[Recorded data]

____________

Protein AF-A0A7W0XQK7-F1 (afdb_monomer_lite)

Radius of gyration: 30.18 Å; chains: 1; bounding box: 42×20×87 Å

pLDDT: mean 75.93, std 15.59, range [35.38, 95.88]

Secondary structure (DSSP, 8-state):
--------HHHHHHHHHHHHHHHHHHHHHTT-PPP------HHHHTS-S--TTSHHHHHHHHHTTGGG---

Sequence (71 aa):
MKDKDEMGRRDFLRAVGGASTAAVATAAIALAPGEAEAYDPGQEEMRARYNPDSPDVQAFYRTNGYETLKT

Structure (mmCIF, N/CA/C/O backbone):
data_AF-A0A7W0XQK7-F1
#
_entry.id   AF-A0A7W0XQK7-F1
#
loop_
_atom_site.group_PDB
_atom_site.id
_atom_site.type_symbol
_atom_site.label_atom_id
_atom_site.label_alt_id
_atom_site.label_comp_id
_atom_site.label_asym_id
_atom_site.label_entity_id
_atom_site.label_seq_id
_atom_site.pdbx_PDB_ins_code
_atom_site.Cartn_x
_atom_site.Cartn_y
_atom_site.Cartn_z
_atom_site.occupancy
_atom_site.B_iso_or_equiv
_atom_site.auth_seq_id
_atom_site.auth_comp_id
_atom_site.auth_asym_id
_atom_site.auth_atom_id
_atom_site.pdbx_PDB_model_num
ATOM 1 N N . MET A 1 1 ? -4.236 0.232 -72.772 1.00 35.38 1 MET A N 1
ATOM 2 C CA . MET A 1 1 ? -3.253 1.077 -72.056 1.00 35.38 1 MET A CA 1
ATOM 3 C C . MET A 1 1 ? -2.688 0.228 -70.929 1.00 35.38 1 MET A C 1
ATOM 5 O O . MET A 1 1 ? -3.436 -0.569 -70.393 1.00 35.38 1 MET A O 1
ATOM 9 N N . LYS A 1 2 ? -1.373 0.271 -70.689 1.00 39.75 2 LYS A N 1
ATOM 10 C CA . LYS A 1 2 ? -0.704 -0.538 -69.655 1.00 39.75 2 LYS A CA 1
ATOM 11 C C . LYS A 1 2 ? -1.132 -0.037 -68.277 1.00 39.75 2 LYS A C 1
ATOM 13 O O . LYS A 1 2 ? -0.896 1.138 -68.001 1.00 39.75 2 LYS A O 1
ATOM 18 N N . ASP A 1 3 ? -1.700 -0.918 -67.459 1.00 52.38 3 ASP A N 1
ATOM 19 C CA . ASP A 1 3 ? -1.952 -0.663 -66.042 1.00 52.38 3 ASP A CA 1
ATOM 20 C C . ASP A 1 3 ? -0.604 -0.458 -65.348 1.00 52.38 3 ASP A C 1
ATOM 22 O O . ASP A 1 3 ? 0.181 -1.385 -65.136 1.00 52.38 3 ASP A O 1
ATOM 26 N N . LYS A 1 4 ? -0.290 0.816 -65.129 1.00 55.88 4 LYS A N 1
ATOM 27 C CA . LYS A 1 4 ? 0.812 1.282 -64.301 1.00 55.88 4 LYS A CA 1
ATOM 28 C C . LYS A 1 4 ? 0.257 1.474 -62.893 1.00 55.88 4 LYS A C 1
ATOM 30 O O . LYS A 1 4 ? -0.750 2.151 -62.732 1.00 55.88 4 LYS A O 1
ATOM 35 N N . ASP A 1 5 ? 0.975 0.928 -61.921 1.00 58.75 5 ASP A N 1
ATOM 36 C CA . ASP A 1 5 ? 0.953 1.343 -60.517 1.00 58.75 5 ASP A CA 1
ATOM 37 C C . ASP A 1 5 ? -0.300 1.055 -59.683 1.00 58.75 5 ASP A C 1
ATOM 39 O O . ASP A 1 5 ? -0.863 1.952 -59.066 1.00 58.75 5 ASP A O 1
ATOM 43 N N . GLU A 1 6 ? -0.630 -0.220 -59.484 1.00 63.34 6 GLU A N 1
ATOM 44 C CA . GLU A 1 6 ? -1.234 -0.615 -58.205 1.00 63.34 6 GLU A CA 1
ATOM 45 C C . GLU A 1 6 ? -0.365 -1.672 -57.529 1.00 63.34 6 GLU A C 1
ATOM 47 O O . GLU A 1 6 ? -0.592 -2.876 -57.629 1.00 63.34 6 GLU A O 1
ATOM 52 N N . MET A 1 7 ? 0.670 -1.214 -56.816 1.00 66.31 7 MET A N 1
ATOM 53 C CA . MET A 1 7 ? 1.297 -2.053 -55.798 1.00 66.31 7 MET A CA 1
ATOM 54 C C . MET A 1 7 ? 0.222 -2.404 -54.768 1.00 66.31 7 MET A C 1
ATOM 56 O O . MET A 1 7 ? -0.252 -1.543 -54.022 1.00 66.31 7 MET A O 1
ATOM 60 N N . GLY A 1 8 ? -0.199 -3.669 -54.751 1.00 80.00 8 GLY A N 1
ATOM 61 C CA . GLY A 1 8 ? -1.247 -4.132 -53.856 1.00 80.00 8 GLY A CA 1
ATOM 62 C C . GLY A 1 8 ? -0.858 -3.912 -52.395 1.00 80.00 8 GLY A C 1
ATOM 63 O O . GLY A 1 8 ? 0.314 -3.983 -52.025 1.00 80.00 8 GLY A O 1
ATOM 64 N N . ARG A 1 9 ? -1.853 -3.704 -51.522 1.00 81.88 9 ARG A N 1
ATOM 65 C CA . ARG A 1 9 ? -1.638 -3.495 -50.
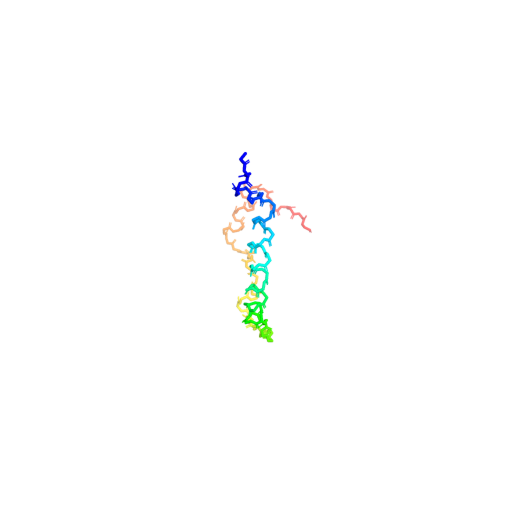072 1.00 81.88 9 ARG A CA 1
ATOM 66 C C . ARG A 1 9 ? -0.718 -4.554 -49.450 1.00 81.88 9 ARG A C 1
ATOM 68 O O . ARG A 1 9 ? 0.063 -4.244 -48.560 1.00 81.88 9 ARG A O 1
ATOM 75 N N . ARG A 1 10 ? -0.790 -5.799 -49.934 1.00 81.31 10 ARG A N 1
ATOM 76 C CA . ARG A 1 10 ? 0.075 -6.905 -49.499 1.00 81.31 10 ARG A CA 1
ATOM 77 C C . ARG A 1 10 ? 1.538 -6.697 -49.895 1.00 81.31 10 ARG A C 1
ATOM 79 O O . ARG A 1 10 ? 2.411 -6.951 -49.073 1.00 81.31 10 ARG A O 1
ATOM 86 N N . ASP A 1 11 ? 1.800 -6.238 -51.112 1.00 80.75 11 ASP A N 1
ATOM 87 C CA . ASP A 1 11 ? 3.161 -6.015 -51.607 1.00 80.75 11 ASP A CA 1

____________

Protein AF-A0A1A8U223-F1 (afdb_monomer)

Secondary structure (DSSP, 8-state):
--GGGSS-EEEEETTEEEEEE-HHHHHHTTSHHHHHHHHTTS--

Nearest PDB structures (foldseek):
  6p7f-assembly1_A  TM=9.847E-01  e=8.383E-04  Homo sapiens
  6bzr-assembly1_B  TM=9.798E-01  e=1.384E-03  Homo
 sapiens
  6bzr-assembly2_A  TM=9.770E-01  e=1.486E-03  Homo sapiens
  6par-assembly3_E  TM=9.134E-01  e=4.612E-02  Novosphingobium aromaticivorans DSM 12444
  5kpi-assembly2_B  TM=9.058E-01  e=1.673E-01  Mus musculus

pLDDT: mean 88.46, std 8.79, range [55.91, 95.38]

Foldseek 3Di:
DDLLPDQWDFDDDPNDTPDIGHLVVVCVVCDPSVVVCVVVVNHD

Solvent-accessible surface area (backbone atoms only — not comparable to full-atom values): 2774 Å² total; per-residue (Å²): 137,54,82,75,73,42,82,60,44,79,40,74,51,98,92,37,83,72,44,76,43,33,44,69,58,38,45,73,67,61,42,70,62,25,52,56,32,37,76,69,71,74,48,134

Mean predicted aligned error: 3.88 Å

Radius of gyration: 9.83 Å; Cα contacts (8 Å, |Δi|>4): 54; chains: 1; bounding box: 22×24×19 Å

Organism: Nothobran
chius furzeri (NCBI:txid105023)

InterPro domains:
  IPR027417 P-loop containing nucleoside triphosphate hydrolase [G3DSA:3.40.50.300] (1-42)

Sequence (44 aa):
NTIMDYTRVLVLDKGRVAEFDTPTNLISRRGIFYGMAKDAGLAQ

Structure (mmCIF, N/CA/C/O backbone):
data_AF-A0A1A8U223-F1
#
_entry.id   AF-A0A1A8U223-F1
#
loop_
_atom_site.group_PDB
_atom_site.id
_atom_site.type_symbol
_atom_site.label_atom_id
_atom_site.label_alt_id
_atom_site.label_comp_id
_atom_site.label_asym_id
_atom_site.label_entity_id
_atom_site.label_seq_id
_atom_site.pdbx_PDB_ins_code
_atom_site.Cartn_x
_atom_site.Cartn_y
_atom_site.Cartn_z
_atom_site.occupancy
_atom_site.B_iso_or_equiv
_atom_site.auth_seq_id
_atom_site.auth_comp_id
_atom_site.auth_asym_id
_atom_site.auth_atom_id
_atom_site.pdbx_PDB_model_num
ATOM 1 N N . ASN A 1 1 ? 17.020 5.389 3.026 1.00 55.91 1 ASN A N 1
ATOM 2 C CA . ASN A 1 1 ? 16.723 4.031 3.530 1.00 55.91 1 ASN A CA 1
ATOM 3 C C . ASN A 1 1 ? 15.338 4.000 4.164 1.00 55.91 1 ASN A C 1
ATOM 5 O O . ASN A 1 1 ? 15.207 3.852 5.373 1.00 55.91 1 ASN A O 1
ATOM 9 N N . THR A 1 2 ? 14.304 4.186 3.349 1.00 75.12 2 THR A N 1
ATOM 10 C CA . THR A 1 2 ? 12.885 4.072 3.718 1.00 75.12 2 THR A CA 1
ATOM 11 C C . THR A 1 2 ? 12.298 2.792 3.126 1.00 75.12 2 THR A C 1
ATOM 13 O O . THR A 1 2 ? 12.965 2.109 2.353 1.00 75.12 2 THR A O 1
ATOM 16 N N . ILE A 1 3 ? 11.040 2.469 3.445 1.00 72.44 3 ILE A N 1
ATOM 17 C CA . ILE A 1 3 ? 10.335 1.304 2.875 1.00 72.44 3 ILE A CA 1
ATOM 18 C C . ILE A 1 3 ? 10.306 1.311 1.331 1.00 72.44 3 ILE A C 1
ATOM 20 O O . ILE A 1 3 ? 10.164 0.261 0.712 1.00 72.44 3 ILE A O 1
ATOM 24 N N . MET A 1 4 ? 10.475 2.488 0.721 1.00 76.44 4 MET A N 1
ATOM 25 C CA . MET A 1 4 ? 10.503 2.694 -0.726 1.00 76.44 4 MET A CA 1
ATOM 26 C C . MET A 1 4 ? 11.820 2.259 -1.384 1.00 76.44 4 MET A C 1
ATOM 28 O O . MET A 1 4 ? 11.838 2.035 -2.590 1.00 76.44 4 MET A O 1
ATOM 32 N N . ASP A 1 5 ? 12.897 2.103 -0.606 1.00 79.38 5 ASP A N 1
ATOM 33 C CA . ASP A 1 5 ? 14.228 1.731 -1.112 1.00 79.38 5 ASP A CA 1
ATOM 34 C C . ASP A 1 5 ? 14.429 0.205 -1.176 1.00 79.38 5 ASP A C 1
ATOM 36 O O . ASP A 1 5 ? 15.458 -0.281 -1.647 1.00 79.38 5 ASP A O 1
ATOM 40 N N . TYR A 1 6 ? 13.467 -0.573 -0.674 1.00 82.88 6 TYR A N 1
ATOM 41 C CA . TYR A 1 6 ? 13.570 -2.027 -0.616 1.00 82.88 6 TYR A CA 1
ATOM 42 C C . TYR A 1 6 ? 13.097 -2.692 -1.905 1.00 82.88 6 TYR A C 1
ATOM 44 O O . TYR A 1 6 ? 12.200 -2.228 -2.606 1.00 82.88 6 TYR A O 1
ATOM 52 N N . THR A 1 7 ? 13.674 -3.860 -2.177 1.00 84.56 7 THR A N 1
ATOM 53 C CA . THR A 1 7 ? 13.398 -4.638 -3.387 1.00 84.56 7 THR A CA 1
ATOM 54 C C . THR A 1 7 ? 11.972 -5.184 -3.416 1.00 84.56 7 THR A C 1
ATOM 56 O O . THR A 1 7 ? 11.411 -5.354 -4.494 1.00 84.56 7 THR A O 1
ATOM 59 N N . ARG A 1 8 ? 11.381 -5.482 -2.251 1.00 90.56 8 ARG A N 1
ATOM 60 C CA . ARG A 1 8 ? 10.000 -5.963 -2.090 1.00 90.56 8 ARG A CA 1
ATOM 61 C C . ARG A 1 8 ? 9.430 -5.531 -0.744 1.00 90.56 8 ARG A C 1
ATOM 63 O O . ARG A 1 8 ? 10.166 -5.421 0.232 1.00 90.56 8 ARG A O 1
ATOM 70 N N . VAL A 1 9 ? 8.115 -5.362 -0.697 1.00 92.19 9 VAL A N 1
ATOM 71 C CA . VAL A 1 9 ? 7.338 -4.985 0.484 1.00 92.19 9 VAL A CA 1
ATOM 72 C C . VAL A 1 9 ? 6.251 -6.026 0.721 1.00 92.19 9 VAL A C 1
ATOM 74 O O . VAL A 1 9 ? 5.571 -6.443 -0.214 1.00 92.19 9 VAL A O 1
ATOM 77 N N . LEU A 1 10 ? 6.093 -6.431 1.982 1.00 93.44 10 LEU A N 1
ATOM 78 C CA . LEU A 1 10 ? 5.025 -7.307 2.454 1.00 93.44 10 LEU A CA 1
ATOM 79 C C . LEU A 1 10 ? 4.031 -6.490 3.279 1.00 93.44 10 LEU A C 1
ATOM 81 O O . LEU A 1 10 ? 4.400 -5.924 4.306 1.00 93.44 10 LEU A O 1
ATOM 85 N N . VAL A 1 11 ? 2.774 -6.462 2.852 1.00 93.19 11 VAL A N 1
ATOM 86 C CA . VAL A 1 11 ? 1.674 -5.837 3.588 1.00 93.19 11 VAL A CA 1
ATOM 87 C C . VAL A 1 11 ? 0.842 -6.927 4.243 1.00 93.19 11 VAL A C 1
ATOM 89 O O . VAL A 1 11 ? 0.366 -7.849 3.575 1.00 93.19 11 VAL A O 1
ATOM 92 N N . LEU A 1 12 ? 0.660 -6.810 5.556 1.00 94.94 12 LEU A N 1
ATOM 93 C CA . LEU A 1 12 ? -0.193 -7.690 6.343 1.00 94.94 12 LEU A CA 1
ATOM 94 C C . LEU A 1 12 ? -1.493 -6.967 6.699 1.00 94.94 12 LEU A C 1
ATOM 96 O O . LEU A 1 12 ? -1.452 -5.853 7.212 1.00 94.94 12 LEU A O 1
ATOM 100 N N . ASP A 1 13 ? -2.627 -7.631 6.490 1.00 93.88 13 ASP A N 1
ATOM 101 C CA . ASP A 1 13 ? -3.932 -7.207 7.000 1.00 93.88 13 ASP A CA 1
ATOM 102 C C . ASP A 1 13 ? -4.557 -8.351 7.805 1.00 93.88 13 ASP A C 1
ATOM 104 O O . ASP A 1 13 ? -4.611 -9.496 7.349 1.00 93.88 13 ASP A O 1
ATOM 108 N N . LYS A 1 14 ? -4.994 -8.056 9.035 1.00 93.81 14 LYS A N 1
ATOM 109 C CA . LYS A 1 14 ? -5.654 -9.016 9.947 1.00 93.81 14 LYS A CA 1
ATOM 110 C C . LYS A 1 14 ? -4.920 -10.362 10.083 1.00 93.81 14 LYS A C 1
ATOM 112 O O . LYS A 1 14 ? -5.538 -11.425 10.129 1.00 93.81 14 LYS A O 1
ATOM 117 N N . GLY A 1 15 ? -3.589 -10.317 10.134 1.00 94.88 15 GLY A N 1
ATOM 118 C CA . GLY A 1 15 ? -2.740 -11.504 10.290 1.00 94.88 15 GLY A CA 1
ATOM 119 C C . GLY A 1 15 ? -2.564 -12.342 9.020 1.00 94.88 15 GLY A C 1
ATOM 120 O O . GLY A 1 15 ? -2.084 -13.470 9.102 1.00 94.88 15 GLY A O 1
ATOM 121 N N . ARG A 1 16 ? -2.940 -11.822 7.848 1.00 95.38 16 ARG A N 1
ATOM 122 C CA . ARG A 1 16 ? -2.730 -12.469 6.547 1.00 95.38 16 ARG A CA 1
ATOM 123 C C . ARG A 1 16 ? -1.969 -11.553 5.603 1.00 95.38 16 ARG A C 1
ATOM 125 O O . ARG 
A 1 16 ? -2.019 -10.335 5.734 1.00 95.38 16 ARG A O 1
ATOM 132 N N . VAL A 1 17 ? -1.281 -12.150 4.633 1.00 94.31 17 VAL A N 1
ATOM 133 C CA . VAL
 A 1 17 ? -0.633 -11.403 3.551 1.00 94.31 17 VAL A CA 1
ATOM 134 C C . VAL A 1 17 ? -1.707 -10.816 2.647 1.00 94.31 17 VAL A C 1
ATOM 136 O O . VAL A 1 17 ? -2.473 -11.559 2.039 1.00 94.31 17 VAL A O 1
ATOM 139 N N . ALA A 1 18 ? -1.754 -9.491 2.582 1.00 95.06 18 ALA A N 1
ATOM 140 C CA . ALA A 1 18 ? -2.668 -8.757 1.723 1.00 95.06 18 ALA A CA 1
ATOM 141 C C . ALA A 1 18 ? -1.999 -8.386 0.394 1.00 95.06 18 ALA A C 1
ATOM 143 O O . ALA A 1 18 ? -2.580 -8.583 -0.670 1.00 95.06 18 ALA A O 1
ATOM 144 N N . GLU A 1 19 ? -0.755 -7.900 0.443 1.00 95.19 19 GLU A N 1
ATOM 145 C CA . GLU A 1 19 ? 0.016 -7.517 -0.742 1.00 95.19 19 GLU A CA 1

____________

### [What to produce]
Look back at the entries above. Retype the line with "ATOM 125 O O . ARG", the line with "ATOM 144 N N", and all lines in between.

### [Answer for the task]
ATOM 125 O O . ARG 
A 1 16 ? -2.019 -10.335 5.734 1.00 95.38 16 ARG A O 1
ATOM 132 N N . VAL A 1 17 ? -1.281 -12.150 4.633 1.00 94.31 17 VAL A N 1
ATOM 133 C CA . VAL
 A 1 17 ? -0.633 -11.403 3.551 1.00 94.31 17 VAL A CA 1
ATOM 134 C C . VAL A 1 17 ? -1.707 -10.816 2.647 1.00 94.31 17 VAL A C 1
ATOM 136 O O . VAL A 1 17 ? -2.473 -11.559 2.039 1.00 94.31 17 VAL A O 1
ATOM 139 N N . ALA A 1 18 ? -1.754 -9.491 2.582 1.00 95.06 18 ALA A N 1
ATOM 140 C CA . ALA A 1 18 ? -2.668 -8.757 1.723 1.00 95.06 18 ALA A CA 1
ATOM 141 C C . ALA A 1 18 ? -1.999 -8.386 0.394 1.00 95.06 18 ALA A C 1
ATOM 143 O O . ALA A 1 18 ? -2.580 -8.583 -0.670 1.00 95.06 18 ALA A O 1
ATOM 144 N N . GLU A 1 19 ? -0.755 -7.900 0.443 1.00 95.19 19 GLU A N 1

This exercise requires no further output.